Your task is to copy the lines of the data below from the line holding "ATOM 252 C C" through the line holding "ATOM 310 C CA", inclusive, exactly and with nothing added.

*** RECORDS PROVIDED Section Begins ***

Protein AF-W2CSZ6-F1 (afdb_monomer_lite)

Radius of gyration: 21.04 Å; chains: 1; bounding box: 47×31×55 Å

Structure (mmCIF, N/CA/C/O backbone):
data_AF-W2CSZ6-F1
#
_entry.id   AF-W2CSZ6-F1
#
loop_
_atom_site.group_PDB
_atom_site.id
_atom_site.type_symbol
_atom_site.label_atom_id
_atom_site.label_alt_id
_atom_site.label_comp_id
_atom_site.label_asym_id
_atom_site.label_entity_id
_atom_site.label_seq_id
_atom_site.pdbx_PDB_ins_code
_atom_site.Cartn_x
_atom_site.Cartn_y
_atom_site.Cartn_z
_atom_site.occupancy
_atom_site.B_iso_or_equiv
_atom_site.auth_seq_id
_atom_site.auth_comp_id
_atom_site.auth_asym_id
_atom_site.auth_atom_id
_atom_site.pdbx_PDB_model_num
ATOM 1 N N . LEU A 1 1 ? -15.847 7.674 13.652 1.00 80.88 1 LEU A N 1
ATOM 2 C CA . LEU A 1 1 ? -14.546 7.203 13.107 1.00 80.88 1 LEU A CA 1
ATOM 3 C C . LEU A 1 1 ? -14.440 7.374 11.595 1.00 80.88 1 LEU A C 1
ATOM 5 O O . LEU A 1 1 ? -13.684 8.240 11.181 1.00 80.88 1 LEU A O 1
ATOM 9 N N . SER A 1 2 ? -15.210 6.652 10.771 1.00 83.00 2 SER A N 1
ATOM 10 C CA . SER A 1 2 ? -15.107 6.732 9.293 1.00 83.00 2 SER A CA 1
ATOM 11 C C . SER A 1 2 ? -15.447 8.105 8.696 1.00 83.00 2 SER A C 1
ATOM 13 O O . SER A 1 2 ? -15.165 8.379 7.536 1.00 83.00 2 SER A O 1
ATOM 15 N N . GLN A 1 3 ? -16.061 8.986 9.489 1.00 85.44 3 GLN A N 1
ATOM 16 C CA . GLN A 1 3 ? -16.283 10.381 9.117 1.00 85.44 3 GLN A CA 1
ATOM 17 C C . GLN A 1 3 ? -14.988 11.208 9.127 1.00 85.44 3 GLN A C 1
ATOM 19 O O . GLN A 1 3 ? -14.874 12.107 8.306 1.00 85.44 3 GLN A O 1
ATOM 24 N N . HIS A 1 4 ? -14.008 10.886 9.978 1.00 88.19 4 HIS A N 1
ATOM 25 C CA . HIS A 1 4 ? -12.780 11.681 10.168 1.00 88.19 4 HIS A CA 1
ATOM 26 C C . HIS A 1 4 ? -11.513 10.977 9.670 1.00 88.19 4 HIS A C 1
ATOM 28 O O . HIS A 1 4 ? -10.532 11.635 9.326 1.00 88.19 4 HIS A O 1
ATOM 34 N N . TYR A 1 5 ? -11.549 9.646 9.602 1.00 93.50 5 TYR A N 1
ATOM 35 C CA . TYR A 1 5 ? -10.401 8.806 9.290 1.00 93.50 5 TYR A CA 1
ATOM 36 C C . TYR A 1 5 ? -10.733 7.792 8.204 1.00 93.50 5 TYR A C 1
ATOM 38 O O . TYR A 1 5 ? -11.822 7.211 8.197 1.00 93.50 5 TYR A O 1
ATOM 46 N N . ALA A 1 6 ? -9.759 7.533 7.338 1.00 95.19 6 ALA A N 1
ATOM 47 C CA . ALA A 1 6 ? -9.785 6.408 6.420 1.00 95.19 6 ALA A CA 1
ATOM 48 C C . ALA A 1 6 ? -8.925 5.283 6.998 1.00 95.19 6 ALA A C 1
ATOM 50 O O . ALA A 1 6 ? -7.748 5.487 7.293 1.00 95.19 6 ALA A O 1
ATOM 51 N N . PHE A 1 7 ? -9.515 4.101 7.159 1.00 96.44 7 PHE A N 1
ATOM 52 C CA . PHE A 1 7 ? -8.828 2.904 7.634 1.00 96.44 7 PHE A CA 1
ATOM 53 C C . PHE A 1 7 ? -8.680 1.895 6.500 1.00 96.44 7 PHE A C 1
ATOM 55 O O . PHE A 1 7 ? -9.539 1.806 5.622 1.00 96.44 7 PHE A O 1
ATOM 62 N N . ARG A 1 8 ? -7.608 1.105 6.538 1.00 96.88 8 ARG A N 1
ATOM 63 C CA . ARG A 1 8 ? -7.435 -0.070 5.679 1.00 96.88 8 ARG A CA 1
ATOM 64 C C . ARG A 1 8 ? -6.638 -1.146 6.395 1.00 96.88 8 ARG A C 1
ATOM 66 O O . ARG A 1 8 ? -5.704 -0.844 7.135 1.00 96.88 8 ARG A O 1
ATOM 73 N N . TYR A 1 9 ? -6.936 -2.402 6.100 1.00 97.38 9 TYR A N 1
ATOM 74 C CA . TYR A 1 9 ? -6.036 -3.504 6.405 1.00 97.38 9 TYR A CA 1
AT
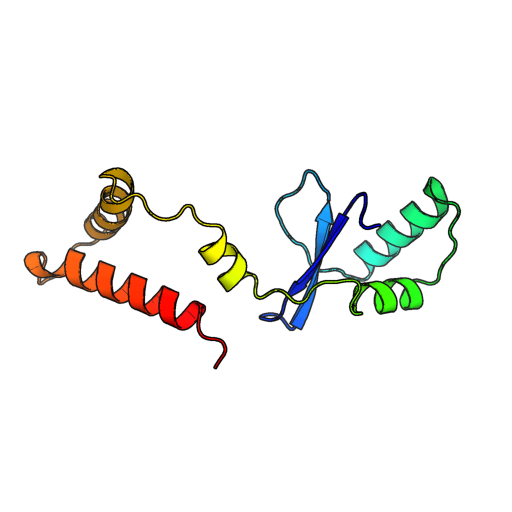OM 75 C C . TYR A 1 9 ? -5.083 -3.691 5.222 1.00 97.38 9 TYR A C 1
ATOM 77 O O . TYR A 1 9 ? -5.494 -4.101 4.136 1.00 97.38 9 TYR A O 1
ATOM 85 N N . ASN A 1 10 ? -3.809 -3.368 5.421 1.00 96.94 10 ASN A N 1
ATOM 86 C CA . ASN A 1 10 ? -2.762 -3.532 4.424 1.00 96.94 10 ASN A CA 1
ATOM 87 C C . ASN A 1 10 ? -2.432 -5.022 4.276 1.00 96.94 10 ASN A C 1
ATOM 89 O O . ASN A 1 10 ? -1.872 -5.628 5.191 1.00 96.94 10 ASN A O 1
ATOM 93 N N . THR A 1 11 ? -2.766 -5.612 3.128 1.00 95.56 11 THR A N 1
ATOM 94 C CA . THR A 1 11 ? -2.565 -7.050 2.888 1.00 95.56 11 THR A CA 1
ATOM 95 C C . THR A 1 11 ? -1.106 -7.430 2.649 1.00 95.56 11 THR A C 1
ATOM 97 O O . THR A 1 11 ? -0.750 -8.573 2.901 1.00 95.56 11 THR A O 1
ATOM 100 N N . VAL A 1 12 ? -0.257 -6.484 2.234 1.00 93.75 12 VAL A N 1
ATOM 101 C CA . VAL A 1 12 ? 1.182 -6.711 2.007 1.00 93.75 12 VAL A CA 1
ATOM 102 C C . VAL A 1 12 ? 1.942 -6.774 3.333 1.00 93.75 12 VAL A C 1
ATOM 104 O O . VAL A 1 12 ? 2.824 -7.606 3.508 1.00 93.75 12 VAL A O 1
ATOM 107 N N . TRP A 1 13 ? 1.599 -5.907 4.288 1.00 94.12 13 TRP A N 1
ATOM 108 C CA . TRP A 1 13 ? 2.242 -5.877 5.610 1.00 94.12 13 TRP A CA 1
ATOM 109 C C . TRP A 1 13 ? 1.457 -6.589 6.717 1.00 94.12 13 TRP A C 1
ATOM 111 O O . TRP A 1 13 ? 1.960 -6.682 7.835 1.00 94.12 13 TRP A O 1
ATOM 121 N N . GLY A 1 14 ? 0.238 -7.058 6.444 1.00 95.31 14 GLY A N 1
ATOM 122 C CA . GLY A 1 14 ? -0.588 -7.794 7.405 1.00 95.31 14 GLY A CA 1
ATOM 123 C C . GLY A 1 14 ? -1.011 -6.970 8.624 1.00 95.31 14 GLY A C 1
ATOM 124 O O . GLY A 1 14 ? -0.988 -7.475 9.744 1.00 95.31 14 GLY A O 1
ATOM 125 N N . ARG A 1 15 ? -1.347 -5.685 8.444 1.00 96.00 15 ARG A N 1
ATOM 126 C CA . ARG A 1 15 ? -1.670 -4.778 9.562 1.00 96.00 15 ARG A CA 1
ATOM 127 C C . ARG A 1 15 ? -2.678 -3.702 9.189 1.00 96.00 15 ARG A C 1
ATOM 129 O O . ARG A 1 15 ? -2.762 -3.310 8.026 1.00 96.00 15 ARG A O 1
ATOM 136 N N . VAL A 1 16 ? -3.367 -3.153 10.188 1.00 97.38 16 VAL A N 1
ATOM 137 C CA . VAL A 1 16 ? -4.231 -1.985 9.988 1.00 97.38 16 VAL A CA 1
ATOM 138 C C . VAL A 1 16 ? -3.420 -0.695 9.949 1.00 97.38 16 VAL A C 1
ATOM 140 O O . VAL A 1 16 ? -2.494 -0.475 10.738 1.00 97.38 16 VAL A O 1
ATOM 143 N N . GLU A 1 17 ? -3.801 0.172 9.024 1.00 97.38 17 GLU A N 1
ATOM 144 C CA . GLU A 1 17 ? -3.259 1.507 8.851 1.00 97.38 17 GLU A CA 1
ATOM 145 C C . GLU A 1 17 ? -4.402 2.506 8.700 1.00 97.38 17 GLU A C 1
ATOM 147 O O . GLU A 1 17 ? -5.504 2.149 8.276 1.00 97.38 17 GLU A O 1
ATOM 152 N N . TYR A 1 18 ? -4.135 3.764 9.027 1.00 96.38 18 TYR A N 1
ATOM 153 C CA . TYR A 1 18 ? -5.110 4.835 8.893 1.00 96.38 18 TYR A CA 1
ATOM 154 C C . TYR A 1 18 ? -4.446 6.162 8.543 1.00 96.38 18 TYR A C 1
ATOM 156 O O . TYR A 1 18 ? -3.236 6.316 8.700 1.00 96.38 18 TYR A O 1
ATOM 164 N N . HIS A 1 19 ? -5.243 7.114 8.081 1.00 95.31 19 HIS A N 1
ATOM 165 C CA . HIS A 1 19 ? -4.865 8.519 7.985 1.00 95.31 19 HIS A CA 1
ATOM 166 C C . HIS A 1 19 ? -6.087 9.402 8.269 1.00 95.31 19 HIS A C 1
ATOM 168 O O . HIS A 1 19 ? -7.232 8.941 8.190 1.00 95.31 19 HIS A O 1
ATOM 174 N N . GLY A 1 20 ? -5.852 10.662 8.640 1.00 92.44 20 GLY A N 1
ATOM 175 C CA . GLY A 1 20 ? -6.917 11.669 8.724 1.00 92.44 20 GLY A CA 1
ATOM 176 C C . GLY A 1 20 ? -7.371 12.107 7.332 1.00 92.44 20 GLY A C 1
ATOM 177 O O . GLY A 1 20 ? -6.629 11.930 6.373 1.00 92.44 20 GLY A O 1
ATOM 178 N N . ARG A 1 21 ? -8.562 12.700 7.198 1.00 85.88 21 ARG A N 1
ATOM 179 C CA . ARG A 1 21 ? -9.092 13.132 5.884 1.00 85.88 21 ARG A CA 1
ATOM 180 C C . ARG A 1 21 ? -8.160 14.026 5.064 1.00 85.88 21 ARG A C 1
ATOM 182 O O . ARG A 1 21 ? -8.107 13.868 3.853 1.00 85.88 21 ARG A O 1
ATOM 189 N N . GLU A 1 22 ? -7.457 14.937 5.728 1.00 87.19 22 GLU A N 1
ATOM 190 C CA . GLU A 1 22 ? -6.538 15.887 5.082 1.00 87.19 22 GLU A CA 1
ATOM 191 C C . GLU A 1 22 ? -5.141 15.297 4.836 1.00 87.19 22 GLU A C 1
ATOM 193 O O . GLU A 1 22 ? -4.303 15.911 4.182 1.00 87.19 22 GLU A O 1
ATOM 198 N N . ASP A 1 23 ? -4.867 14.110 5.378 1.00 88.88 23 ASP A N 1
ATOM 199 C CA . ASP A 1 23 ? -3.607 13.406 5.176 1.00 88.88 23 ASP A CA 1
ATOM 200 C C . ASP A 1 23 ? -3.766 12.396 4.031 1.00 88.88 23 ASP A C 1
ATOM 202 O O . ASP A 1 23 ? -4.837 11.838 3.808 1.00 88.88 23 ASP A O 1
ATOM 206 N N . SER A 1 24 ? -2.689 12.155 3.297 1.00 84.25 24 SER A N 1
ATOM 207 C CA . SER A 1 24 ? -2.619 11.150 2.229 1.00 84.25 24 SER A CA 1
ATOM 208 C C . SER A 1 24 ? -1.830 9.912 2.652 1.00 84.25 24 SER A C 1
ATOM 210 O O . SER A 1 24 ? -1.898 8.860 2.006 1.00 84.25 24 SER A O 1
ATOM 212 N N . ARG A 1 25 ? -1.060 10.011 3.739 1.00 91.81 25 ARG A N 1
ATOM 213 C CA . ARG A 1 25 ? -0.138 8.972 4.168 1.00 91.81 25 ARG A CA 1
ATOM 214 C C . ARG A 1 25 ? -0.773 8.086 5.225 1.00 91.81 25 ARG A C 1
ATOM 216 O O . ARG A 1 25 ? -0.956 8.470 6.372 1.00 91.81 25 ARG A O 1
ATOM 223 N N . PHE A 1 26 ? -0.977 6.827 4.859 1.00 95.25 26 PHE A N 1
ATOM 224 C CA . PHE A 1 26 ? -1.321 5.787 5.819 1.00 95.25 26 PHE A CA 1
ATOM 225 C C . PHE A 1 26 ? -0.186 5.555 6.826 1.00 95.25 26 PHE A C 1
ATOM 227 O O . PHE A 1 26 ? 0.968 5.317 6.451 1.00 95.25 26 PHE A O 1
ATOM 234 N N . VAL A 1 27 ? -0.537 5.570 8.110 1.00 95.12 27 VAL A N 1
ATOM 235 C CA . VAL A 1 27 ? 0.337 5.220 9.232 1.00 95.12 27 VAL A CA 1
ATOM 236 C C . VAL A 1 27 ? -0.204 3.998 9.965 1.00 95.12 27 VAL A C 1
ATOM 238 O O . VAL A 1 27 ? -1.407 3.738 9.977 1.00 95.12 27 VAL A O 1
ATOM 241 N N . LYS A 1 28 ? 0.690 3.217 10.577 1.00 96.31 28 LYS A N 1
ATOM 242 C CA . LYS A 1 28 ? 0.316 2.026 11.348 1.00 96.31 28 LYS A CA 1
ATOM 243 C C . LYS A 1 28 ? -0.593 2.419 12.516 1.00 96.31 28 LYS A C 1
ATOM 245 O O . LYS A 1 28 ? -0.253 3.322 13.272 1.00 96.31 28 LYS A O 1
ATOM 250 N N . VAL A 1 29 ? -1.678 1.673 12.721 1.00 96.31 29 VAL A N 1
ATOM 251 C CA . VAL A 1 29 ? -2.478 1.782 13.948 1.00 96.31 29 VAL A CA 1
ATOM 252 C C . VAL A 1 29 ? -1.739 1.067 15.083 1.00 96.31 29 VAL A C 1
ATOM 254 O O . VAL A 1 29 ? -1.731 -0.163 15.169 1.00 96.31 29 VAL A O 1
ATOM 257 N N . GLY A 1 30 ? -1.048 1.839 15.919 1.00 94.69 30 GLY A N 1
ATOM 258 C CA . GLY A 1 30 ? -0.369 1.367 17.120 1.00 94.69 30 GLY A CA 1
ATOM 259 C C . GLY A 1 30 ? -1.146 1.676 18.398 1.00 94.69 30 GLY A C 1
ATOM 260 O O . GLY A 1 30 ? -2.259 2.199 18.391 1.00 94.69 30 GLY A O 1
ATOM 261 N N . ARG A 1 31 ? -0.537 1.358 19.545 1.00 94.62 31 ARG A N 1
ATOM 262 C CA . ARG A 1 31 ? -1.144 1.601 20.863 1.00 94.62 31 ARG A CA 1
ATOM 263 C C . ARG A 1 31 ? -1.387 3.088 21.127 1.00 94.62 31 ARG A C 1
ATOM 265 O O . ARG A 1 31 ? -2.378 3.443 21.762 1.00 94.62 31 ARG A O 1
ATOM 272 N N . TYR A 1 32 ? -0.475 3.942 20.665 1.00 94.56 32 TYR A N 1
ATOM 273 C CA . TYR A 1 32 ? -0.606 5.389 20.800 1.00 94.56 32 TYR A CA 1
ATOM 274 C C . TYR A 1 32 ? -1.817 5.894 20.009 1.00 94.56 32 TYR A C 1
ATOM 276 O O . TYR A 1 32 ? -2.674 6.578 20.566 1.00 94.56 32 TYR A O 1
ATOM 284 N N . GLU A 1 33 ? -1.941 5.462 18.756 1.00 94.81 33 GLU A N 1
ATOM 285 C CA . GLU A 1 33 ? -3.027 5.821 17.846 1.00 94.81 33 GLU A CA 1
ATOM 286 C C . GLU A 1 33 ? -4.380 5.346 18.384 1.00 94.81 33 GLU A C 1
ATOM 288 O O . GLU A 1 33 ? -5.331 6.119 18.413 1.00 94.81 33 GLU A O 1
ATOM 293 N N . ILE A 1 34 ? -4.464 4.116 18.902 1.00 95.88 34 ILE A N 1
ATOM 294 C CA . ILE A 1 34 ? -5.686 3.602 19.538 1.00 95.88 34 ILE A CA 1
ATOM 295 C C . ILE A 1 34 ? -6.090 4.447 20.741 1.00 95.88 34 ILE A C 1
ATOM 297 O O . ILE A 1 34 ? -7.257 4.806 20.874 1.00 95.88 34 ILE A O 1
ATOM 301 N N . ASN A 1 35 ? -5.144 4.800 21.610 1.00 94.88 35 ASN A N 1
ATOM 302 C CA . ASN A 1 35 ? -5.453 5.638 22.765 1.00 94.88 35 ASN A CA 1
ATOM 303 C C . ASN A 1 35 ? -5.877 7.051 22.350 1.00 94.88 35 ASN A C 1
ATOM 305 O O . ASN A 1 35 ? -6.770 7.616 22.980 1.00 94.88 35 ASN A O 1
ATOM 309 N N . LYS A 1 36 ? -5.283 7.605 21.288 1.00 93.25 36 LYS A N 1
ATOM 310 C CA . LYS A 1 36 ? -5.702 8.881 20.702 1.00 93.25 36 LYS A CA 1
ATOM 311 C C . LYS A 1 36 ? -7.143 8.799 20.187 1.00 93.25 36 LYS A C 1
ATOM 313 O O . LYS A 1 36 ? -7.987 9.551 20.662 1.00 93.25 36 LYS A O 1
ATOM 318 N N . LEU A 1 37 ? -7.441 7.835 19.313 1.00 93.38 37 LEU A N 1
ATOM 319 C CA . LEU A 1 37 ? -8.781 7.616 18.750 1.00 93.38 37 LEU A CA 1
ATOM 320 C C . LEU A 1 37 ? -9.832 7.369 19.840 1.00 93.38 37 LEU A C 1
ATOM 322 O O . LEU A 1 37 ? -10.953 7.863 19.755 1.00 93.38 37 LEU A O 1
ATOM 326 N N . ARG A 1 38 ? -9.464 6.633
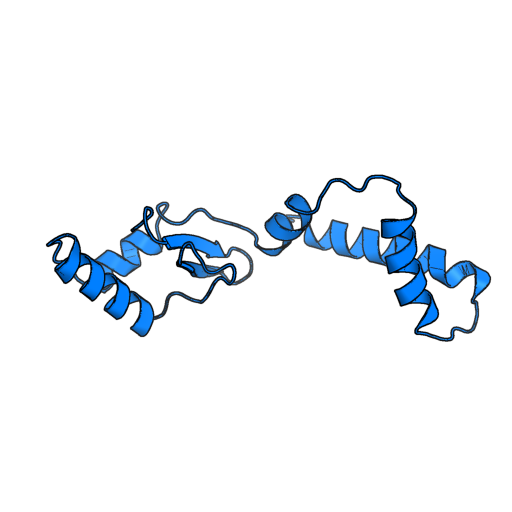 20.896 1.00 94.44 38 ARG A N 1
ATOM 327 C CA . ARG A 1 38 ? -10.329 6.400 22.056 1.00 94.44 38 ARG A CA 1
ATOM 328 C C . ARG A 1 38 ? -10.670 7.703 22.777 1.00 94.44 38 ARG A C 1
ATOM 330 O O . ARG A 1 38 ? -11.826 7.901 23.123 1.00 94.44 38 ARG A O 1
ATOM 337 N N . ARG A 1 39 ? -9.682 8.574 23.022 1.00 93.75 39 ARG A N 1
ATOM 338 C CA . ARG A 1 39 ? -9.914 9.872 23.681 1.00 93.75 39 ARG A CA 1
ATOM 339 C C . ARG A 1 39 ? -10.774 10.797 22.827 1.00 93.75 39 ARG A C 1
ATOM 341 O O . ARG A 1 39 ? -11.611 11.496 23.379 1.00 93.75 39 ARG A O 1
ATOM 348 N N . GLU A 1 40 ? -10.584 10.791 21.513 1.00 91.69 40 GLU A N 1
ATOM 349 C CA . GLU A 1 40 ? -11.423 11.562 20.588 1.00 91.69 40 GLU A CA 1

*** RECORDS PROVIDED Section Ends ***

* SOLUTION BELOW:
ATOM 252 C C . VAL A 1 29 ? -1.739 1.067 15.083 1.00 96.31 29 VAL A C 1
ATOM 254 O O . VAL A 1 29 ? -1.731 -0.163 15.169 1.00 96.31 29 VAL A O 1
ATOM 257 N N . GLY A 1 30 ? -1.048 1.839 15.919 1.00 94.69 30 GLY A N 1
ATOM 258 C CA . GLY A 1 30 ? -0.369 1.367 17.120 1.00 94.69 30 GLY A CA 1
ATOM 259 C C . GLY A 1 30 ? -1.146 1.676 18.398 1.00 94.69 30 GLY A C 1
ATOM 260 O O . GLY A 1 30 ? -2.259 2.199 18.391 1.00 94.69 30 GLY A O 1
ATOM 261 N N . ARG A 1 31 ? -0.537 1.358 19.545 1.00 94.62 31 ARG A N 1
ATOM 262 C CA . ARG A 1 31 ? -1.144 1.601 20.863 1.00 94.62 31 ARG A CA 1
ATOM 263 C C . ARG A 1 31 ? -1.387 3.088 21.127 1.00 94.62 31 ARG A C 1
ATOM 265 O O . ARG A 1 31 ? -2.378 3.443 21.762 1.00 94.62 31 ARG A O 1
ATOM 272 N N . TYR A 1 32 ? -0.475 3.942 20.665 1.00 94.56 32 TYR A N 1
ATOM 273 C CA . TYR A 1 32 ? -0.606 5.389 20.800 1.00 94.56 32 TYR A CA 1
ATOM 274 C C . TYR A 1 32 ? -1.817 5.894 20.009 1.00 94.56 32 TYR A C 1
ATOM 276 O O . TYR A 1 32 ? -2.674 6.578 20.566 1.00 94.56 32 TYR A O 1
ATOM 284 N N . GLU A 1 33 ? -1.941 5.462 18.756 1.00 94.81 33 GLU A N 1
ATOM 285 C CA . GLU A 1 33 ? -3.027 5.821 17.846 1.00 94.81 33 GLU A CA 1
ATOM 286 C C . GLU A 1 33 ? -4.380 5.346 18.384 1.00 94.81 33 GLU A C 1
ATOM 288 O O . GLU A 1 33 ? -5.331 6.119 18.413 1.00 94.81 33 GLU A O 1
ATOM 293 N N . ILE A 1 34 ? -4.464 4.116 18.902 1.00 95.88 34 ILE A N 1
ATOM 294 C CA . ILE A 1 34 ? -5.686 3.602 19.538 1.00 95.88 34 ILE A CA 1
ATOM 295 C C . ILE A 1 34 ? -6.090 4.447 20.741 1.00 95.88 34 ILE A C 1
ATOM 297 O O . ILE A 1 34 ? -7.257 4.806 20.874 1.00 95.88 34 ILE A O 1
ATOM 301 N N . ASN A 1 35 ? -5.144 4.800 21.610 1.00 94.88 35 ASN A N 1
ATOM 302 C CA . ASN A 1 35 ? -5.453 5.638 22.765 1.00 94.88 35 ASN A CA 1
ATOM 303 C C . ASN A 1 35 ? -5.877 7.051 22.350 1.00 94.88 35 ASN A C 1
ATOM 305 O O . ASN A 1 35 ? -6.770 7.616 22.980 1.00 94.88 35 ASN A O 1
ATOM 309 N N . LYS A 1 36 ? -5.283 7.605 21.288 1.00 93.25 36 LYS A N 1
ATOM 310 C CA . LYS A 1 36 ? -5.702 8.881 20.702 1.00 93.25 36 LYS A CA 1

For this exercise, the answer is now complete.